Once the line with "ATOM 100 C CA" is found in the entries below, repeat it and each following line exactly, up to and including the line with "ATOM 101 C C". Add no other lines.
*** RECORDS FOR THIS EXERCISE ***
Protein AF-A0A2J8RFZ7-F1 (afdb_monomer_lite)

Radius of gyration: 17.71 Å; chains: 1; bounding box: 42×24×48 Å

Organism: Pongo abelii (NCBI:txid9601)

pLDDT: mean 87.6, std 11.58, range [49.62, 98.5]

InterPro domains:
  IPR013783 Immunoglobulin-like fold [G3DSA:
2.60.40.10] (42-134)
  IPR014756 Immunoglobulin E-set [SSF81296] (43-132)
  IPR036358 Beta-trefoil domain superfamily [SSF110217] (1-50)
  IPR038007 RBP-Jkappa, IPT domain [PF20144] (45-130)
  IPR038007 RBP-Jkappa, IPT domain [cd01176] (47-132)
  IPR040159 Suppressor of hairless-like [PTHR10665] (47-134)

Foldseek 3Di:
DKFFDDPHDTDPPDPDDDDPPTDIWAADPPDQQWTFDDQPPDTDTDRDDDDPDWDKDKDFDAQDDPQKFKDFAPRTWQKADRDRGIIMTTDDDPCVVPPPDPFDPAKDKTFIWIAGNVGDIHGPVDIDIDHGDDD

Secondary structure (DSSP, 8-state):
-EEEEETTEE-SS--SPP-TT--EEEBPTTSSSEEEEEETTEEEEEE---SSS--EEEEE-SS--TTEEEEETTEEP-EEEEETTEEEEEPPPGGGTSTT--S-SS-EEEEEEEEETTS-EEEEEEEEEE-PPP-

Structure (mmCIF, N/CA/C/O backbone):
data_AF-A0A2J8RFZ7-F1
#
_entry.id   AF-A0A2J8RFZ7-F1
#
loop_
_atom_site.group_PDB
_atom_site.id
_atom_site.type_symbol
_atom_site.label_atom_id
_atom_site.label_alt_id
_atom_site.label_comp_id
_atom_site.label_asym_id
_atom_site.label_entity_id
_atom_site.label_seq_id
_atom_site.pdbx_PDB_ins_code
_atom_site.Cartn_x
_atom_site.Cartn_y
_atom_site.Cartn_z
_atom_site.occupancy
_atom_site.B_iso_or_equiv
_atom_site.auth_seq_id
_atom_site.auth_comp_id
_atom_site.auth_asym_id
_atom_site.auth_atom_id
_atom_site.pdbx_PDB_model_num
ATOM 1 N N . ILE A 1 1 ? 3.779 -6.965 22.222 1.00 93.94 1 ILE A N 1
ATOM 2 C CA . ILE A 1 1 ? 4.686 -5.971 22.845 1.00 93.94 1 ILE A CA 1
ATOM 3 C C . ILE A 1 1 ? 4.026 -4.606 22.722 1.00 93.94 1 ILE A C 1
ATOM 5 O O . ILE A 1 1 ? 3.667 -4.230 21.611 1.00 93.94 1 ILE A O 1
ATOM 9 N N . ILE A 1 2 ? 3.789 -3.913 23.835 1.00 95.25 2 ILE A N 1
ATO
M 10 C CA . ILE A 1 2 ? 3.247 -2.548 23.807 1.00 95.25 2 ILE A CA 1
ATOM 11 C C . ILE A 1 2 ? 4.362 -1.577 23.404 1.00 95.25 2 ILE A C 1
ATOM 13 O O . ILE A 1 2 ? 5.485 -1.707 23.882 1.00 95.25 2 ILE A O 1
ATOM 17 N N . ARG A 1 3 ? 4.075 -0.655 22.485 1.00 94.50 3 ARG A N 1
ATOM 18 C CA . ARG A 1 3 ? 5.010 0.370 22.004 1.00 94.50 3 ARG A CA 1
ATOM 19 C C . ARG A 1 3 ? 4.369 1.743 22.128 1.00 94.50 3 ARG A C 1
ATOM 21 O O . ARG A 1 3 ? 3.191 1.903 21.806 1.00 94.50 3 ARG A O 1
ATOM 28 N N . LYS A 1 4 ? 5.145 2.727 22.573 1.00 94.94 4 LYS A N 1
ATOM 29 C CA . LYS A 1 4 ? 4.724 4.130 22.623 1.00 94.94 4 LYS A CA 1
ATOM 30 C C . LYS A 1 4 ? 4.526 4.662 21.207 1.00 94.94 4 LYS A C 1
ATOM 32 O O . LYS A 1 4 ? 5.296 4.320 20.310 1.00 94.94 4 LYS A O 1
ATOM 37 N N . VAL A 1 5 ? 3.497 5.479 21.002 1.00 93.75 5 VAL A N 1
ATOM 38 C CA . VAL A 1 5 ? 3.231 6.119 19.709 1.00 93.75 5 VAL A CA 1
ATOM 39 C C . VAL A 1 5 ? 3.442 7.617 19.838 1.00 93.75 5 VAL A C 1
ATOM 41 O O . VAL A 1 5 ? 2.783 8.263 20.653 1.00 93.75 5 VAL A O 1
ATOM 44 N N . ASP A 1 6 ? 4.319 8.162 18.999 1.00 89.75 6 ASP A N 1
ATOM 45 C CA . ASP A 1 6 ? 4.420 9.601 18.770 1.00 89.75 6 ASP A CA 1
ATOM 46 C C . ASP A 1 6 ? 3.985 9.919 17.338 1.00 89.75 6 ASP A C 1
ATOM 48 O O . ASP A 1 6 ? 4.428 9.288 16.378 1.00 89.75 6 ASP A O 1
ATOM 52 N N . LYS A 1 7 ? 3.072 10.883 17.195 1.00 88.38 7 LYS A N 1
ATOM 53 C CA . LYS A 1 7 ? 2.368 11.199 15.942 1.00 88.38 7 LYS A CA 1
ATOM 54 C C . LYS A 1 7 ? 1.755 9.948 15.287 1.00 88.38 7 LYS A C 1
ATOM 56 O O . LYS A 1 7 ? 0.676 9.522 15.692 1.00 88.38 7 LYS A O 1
*** End of RECORDS FOR THIS EXERCISE ***
*** RECORDS FOR THIS EXERCISE ***
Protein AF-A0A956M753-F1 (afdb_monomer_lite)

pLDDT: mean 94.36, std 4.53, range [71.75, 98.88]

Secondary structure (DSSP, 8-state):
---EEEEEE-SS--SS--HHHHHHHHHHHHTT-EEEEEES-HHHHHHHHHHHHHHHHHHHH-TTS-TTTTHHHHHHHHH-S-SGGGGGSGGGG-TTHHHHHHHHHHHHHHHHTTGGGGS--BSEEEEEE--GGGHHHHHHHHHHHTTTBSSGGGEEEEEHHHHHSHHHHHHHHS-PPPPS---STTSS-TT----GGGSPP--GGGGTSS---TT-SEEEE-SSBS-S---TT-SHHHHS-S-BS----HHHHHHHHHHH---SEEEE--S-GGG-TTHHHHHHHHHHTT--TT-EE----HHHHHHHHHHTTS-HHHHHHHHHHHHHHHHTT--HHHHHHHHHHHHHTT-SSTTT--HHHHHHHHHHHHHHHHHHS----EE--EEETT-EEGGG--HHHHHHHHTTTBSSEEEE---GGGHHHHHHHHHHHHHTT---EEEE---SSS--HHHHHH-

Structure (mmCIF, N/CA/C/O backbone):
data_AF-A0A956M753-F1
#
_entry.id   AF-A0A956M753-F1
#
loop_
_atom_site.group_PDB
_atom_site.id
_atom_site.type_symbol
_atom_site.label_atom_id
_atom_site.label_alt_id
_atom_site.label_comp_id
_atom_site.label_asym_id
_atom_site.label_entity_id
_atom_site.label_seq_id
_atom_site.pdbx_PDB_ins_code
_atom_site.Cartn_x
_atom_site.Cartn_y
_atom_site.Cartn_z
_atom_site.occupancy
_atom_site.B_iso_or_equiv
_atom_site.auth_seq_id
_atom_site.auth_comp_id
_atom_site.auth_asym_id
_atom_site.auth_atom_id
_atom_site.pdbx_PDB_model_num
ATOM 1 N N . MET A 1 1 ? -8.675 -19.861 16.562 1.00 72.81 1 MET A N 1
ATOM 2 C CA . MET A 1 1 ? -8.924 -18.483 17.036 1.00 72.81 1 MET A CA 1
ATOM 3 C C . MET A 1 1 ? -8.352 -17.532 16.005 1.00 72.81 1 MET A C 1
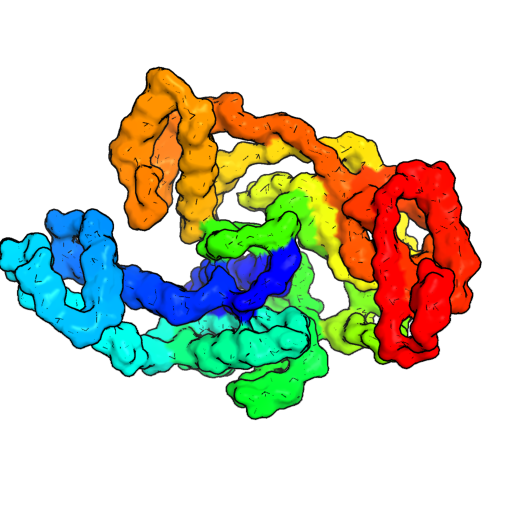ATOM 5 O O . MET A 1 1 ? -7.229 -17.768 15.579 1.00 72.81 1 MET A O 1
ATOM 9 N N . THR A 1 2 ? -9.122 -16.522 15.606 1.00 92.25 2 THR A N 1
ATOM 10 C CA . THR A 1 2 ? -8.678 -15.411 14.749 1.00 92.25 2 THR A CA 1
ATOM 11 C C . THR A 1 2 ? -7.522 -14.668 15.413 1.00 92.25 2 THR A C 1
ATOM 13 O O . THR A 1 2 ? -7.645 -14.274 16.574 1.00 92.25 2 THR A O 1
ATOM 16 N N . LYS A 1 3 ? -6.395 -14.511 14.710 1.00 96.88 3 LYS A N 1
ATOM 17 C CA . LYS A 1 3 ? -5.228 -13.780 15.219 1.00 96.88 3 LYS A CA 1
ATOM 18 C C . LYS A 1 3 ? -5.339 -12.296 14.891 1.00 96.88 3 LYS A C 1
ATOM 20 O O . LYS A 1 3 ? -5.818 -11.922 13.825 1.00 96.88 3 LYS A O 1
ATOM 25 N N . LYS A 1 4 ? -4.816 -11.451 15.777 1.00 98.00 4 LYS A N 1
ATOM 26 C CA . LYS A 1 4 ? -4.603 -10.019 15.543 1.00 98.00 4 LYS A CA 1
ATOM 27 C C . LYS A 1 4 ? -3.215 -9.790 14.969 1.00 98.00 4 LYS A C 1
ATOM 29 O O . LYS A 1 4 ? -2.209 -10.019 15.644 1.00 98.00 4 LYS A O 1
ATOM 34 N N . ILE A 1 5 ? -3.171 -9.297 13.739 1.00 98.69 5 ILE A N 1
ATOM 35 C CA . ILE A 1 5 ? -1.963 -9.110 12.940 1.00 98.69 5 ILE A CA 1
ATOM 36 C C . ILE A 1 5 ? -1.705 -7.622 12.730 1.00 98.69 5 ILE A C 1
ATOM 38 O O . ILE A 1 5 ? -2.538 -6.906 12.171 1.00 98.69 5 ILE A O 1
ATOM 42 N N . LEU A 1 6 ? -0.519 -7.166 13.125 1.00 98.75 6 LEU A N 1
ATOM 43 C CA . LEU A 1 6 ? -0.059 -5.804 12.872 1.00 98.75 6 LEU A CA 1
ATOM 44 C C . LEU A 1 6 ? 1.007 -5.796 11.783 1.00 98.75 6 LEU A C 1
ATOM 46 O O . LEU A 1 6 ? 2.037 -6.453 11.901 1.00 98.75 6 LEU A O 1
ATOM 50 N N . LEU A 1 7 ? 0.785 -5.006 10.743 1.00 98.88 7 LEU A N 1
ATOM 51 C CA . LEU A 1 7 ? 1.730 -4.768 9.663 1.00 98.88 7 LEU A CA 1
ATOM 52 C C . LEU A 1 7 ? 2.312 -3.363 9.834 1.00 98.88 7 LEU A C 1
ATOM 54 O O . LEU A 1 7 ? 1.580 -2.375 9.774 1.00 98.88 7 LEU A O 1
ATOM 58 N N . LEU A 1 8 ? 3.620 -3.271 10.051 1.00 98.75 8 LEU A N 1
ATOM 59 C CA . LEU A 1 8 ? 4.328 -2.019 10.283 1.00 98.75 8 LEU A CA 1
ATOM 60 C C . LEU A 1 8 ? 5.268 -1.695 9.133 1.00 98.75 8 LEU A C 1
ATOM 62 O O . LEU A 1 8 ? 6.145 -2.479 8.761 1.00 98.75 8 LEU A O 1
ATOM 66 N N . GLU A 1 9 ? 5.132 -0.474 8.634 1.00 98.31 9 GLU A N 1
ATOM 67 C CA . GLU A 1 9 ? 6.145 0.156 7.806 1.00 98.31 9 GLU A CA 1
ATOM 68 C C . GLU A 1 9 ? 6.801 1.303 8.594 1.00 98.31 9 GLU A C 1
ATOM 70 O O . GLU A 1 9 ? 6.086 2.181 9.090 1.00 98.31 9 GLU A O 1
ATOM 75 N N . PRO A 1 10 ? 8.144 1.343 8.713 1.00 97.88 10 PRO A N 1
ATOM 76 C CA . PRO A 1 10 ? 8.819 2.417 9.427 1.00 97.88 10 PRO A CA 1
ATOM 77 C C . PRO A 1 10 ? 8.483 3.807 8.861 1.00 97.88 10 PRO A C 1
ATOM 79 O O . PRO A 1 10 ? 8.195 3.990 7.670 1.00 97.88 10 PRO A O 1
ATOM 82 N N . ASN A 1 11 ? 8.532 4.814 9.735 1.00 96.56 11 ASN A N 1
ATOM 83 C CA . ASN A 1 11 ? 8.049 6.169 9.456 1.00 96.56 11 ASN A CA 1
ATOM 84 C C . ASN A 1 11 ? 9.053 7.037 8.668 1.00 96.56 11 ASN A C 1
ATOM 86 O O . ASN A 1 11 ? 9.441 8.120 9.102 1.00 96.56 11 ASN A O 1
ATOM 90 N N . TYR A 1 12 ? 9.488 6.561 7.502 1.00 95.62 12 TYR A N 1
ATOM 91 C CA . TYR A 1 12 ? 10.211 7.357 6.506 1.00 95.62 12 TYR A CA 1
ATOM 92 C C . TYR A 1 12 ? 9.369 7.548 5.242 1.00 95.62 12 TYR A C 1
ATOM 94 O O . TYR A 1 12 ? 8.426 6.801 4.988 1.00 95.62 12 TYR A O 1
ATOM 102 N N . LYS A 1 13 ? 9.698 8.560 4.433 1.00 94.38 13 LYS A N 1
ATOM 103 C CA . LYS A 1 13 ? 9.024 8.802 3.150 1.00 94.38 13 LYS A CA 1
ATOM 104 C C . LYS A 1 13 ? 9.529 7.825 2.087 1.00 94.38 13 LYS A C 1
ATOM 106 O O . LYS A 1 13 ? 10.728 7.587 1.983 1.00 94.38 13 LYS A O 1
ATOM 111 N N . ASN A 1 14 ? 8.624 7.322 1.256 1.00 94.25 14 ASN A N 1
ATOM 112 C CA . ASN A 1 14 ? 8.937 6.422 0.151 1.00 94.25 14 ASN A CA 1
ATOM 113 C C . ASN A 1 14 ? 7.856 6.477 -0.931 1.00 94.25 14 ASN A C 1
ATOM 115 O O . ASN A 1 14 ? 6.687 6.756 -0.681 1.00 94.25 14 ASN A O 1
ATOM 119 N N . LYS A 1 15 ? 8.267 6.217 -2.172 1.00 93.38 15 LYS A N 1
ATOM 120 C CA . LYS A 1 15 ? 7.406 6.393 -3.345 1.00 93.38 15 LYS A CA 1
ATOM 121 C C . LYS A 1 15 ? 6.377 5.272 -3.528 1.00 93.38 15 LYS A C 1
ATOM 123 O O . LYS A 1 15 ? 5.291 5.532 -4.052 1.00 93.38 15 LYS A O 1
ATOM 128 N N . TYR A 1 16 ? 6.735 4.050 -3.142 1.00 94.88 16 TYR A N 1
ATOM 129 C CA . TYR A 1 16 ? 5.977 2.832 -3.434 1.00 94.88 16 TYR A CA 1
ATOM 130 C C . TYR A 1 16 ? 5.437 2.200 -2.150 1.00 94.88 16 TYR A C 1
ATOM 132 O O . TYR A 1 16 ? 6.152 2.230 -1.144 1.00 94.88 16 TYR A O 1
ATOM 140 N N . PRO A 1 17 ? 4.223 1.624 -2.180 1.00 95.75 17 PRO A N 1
*** End of RECORDS FOR THIS EXERCISE ***
*** RECORDS FOR THIS EXERCISE ***
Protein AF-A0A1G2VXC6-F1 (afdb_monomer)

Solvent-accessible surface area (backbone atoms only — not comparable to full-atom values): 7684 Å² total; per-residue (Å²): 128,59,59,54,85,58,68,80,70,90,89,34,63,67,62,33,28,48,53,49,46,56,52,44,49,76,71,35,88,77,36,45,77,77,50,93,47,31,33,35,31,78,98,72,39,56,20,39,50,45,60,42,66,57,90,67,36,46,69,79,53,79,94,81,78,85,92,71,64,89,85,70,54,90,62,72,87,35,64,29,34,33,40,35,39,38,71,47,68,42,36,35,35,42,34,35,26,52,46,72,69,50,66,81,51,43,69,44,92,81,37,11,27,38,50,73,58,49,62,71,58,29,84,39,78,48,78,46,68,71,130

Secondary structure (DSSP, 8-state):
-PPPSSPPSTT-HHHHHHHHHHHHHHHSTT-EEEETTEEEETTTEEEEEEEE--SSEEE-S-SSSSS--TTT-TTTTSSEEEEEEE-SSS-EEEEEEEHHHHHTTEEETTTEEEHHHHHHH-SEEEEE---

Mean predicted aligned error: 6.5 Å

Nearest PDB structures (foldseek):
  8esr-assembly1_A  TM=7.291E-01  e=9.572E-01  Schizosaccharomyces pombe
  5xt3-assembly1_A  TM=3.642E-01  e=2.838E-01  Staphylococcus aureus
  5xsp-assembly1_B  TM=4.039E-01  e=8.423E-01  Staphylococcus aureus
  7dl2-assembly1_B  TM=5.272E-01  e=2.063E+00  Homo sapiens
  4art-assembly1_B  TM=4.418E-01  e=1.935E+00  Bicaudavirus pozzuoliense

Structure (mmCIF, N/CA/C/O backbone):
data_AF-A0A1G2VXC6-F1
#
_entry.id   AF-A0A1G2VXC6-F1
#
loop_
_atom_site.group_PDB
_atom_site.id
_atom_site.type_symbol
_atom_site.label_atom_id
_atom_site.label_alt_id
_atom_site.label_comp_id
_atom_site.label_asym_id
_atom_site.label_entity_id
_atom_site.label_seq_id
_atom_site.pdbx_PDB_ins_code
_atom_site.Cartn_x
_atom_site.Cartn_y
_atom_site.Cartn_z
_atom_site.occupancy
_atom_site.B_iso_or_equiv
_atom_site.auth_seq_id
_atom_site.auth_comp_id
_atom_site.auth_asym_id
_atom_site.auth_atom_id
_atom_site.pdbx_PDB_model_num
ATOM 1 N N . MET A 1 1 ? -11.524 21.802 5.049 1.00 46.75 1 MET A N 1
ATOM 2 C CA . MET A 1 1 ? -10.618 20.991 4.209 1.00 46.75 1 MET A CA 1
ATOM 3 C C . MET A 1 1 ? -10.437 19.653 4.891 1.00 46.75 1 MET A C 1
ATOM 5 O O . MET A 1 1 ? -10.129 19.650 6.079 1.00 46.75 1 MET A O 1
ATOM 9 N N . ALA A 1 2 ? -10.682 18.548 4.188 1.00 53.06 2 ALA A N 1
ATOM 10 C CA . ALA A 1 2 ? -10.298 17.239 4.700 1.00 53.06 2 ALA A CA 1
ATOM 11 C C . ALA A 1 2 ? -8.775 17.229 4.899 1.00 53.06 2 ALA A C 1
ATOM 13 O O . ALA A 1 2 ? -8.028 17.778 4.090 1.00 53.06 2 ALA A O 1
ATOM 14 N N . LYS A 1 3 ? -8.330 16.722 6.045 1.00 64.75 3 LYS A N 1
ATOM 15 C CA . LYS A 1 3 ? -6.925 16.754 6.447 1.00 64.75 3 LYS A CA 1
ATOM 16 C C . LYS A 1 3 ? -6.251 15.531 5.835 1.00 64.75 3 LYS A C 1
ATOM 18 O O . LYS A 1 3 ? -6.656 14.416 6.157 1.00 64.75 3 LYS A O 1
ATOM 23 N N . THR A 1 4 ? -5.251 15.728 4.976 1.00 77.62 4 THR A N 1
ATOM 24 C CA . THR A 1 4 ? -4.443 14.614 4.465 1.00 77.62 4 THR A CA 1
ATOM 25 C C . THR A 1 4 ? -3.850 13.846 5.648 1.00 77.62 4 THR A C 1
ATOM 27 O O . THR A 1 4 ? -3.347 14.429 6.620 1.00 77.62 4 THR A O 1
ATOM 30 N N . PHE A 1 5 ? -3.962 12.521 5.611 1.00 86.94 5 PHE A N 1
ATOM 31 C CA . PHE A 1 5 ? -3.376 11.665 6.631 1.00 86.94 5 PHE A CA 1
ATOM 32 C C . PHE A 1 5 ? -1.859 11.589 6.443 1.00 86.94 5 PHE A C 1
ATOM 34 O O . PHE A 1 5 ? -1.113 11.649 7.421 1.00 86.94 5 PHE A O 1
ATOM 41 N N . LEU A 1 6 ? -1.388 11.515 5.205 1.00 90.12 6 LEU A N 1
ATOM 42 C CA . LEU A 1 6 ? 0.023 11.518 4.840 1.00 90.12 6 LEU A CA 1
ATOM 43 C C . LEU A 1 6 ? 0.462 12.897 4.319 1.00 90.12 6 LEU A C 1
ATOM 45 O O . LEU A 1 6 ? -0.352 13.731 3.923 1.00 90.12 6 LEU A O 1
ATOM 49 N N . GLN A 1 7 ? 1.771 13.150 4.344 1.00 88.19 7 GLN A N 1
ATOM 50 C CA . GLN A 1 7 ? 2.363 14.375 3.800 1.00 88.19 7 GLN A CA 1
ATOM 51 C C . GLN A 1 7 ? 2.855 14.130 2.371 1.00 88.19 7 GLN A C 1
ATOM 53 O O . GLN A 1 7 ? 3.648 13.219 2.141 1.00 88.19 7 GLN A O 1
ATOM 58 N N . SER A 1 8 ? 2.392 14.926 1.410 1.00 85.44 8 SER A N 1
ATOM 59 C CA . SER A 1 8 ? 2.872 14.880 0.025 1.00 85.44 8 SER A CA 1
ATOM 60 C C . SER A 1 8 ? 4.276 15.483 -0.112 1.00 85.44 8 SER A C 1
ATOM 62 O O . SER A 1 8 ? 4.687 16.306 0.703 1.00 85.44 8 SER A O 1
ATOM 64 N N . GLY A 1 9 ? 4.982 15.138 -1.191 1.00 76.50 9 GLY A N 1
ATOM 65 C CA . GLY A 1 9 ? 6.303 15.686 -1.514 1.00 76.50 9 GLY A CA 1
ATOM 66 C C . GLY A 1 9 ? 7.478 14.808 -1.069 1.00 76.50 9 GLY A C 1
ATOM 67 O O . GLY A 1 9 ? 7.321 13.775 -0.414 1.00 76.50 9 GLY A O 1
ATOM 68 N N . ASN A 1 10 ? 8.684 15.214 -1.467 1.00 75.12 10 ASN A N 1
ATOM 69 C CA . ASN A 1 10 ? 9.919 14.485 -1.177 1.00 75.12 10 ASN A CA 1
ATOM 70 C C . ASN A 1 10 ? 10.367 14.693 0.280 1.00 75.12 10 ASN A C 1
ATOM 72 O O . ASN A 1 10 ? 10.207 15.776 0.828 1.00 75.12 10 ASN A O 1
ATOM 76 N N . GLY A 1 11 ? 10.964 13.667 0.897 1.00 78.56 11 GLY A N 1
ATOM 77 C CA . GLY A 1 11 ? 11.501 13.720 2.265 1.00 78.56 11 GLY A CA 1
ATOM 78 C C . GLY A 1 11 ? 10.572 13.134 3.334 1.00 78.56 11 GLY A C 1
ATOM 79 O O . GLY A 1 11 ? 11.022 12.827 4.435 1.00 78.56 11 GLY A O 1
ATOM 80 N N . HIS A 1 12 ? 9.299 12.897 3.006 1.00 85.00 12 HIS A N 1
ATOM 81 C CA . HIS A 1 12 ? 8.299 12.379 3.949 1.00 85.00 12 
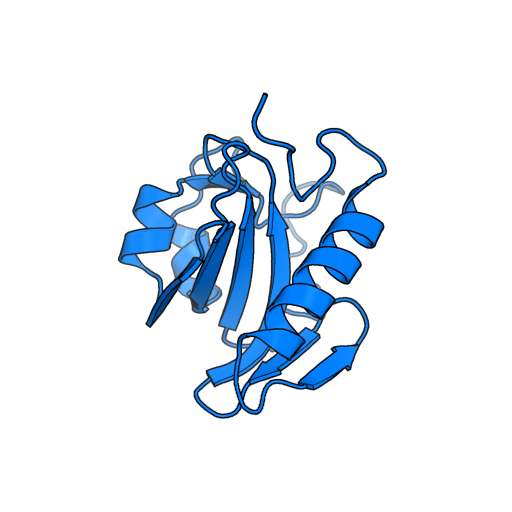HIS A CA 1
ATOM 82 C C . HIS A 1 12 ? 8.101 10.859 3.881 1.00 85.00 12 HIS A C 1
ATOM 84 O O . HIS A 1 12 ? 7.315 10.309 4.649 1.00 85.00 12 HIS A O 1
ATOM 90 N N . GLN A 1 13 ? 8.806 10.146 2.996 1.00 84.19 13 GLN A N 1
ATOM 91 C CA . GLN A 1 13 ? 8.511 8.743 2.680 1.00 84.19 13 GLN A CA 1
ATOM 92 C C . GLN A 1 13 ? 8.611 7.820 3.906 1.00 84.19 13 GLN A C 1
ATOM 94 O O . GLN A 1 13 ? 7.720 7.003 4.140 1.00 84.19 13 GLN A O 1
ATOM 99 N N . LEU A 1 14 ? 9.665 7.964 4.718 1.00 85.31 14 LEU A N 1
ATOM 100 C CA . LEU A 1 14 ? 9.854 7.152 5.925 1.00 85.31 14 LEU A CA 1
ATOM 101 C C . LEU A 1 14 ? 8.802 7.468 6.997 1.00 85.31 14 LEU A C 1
*** End of RECORDS FOR THIS EXERCISE ***
ANSWER FOR THIS EXERCISE:
ATOM 100 C CA . LEU A 1 14 ? 9.854 7.152 5.925 1.00 85.31 14 LEU A CA 1
ATOM 101 C C . LEU A 1 14 ? 8.802 7.468 6.997 1.00 85.31 14 LEU A C 1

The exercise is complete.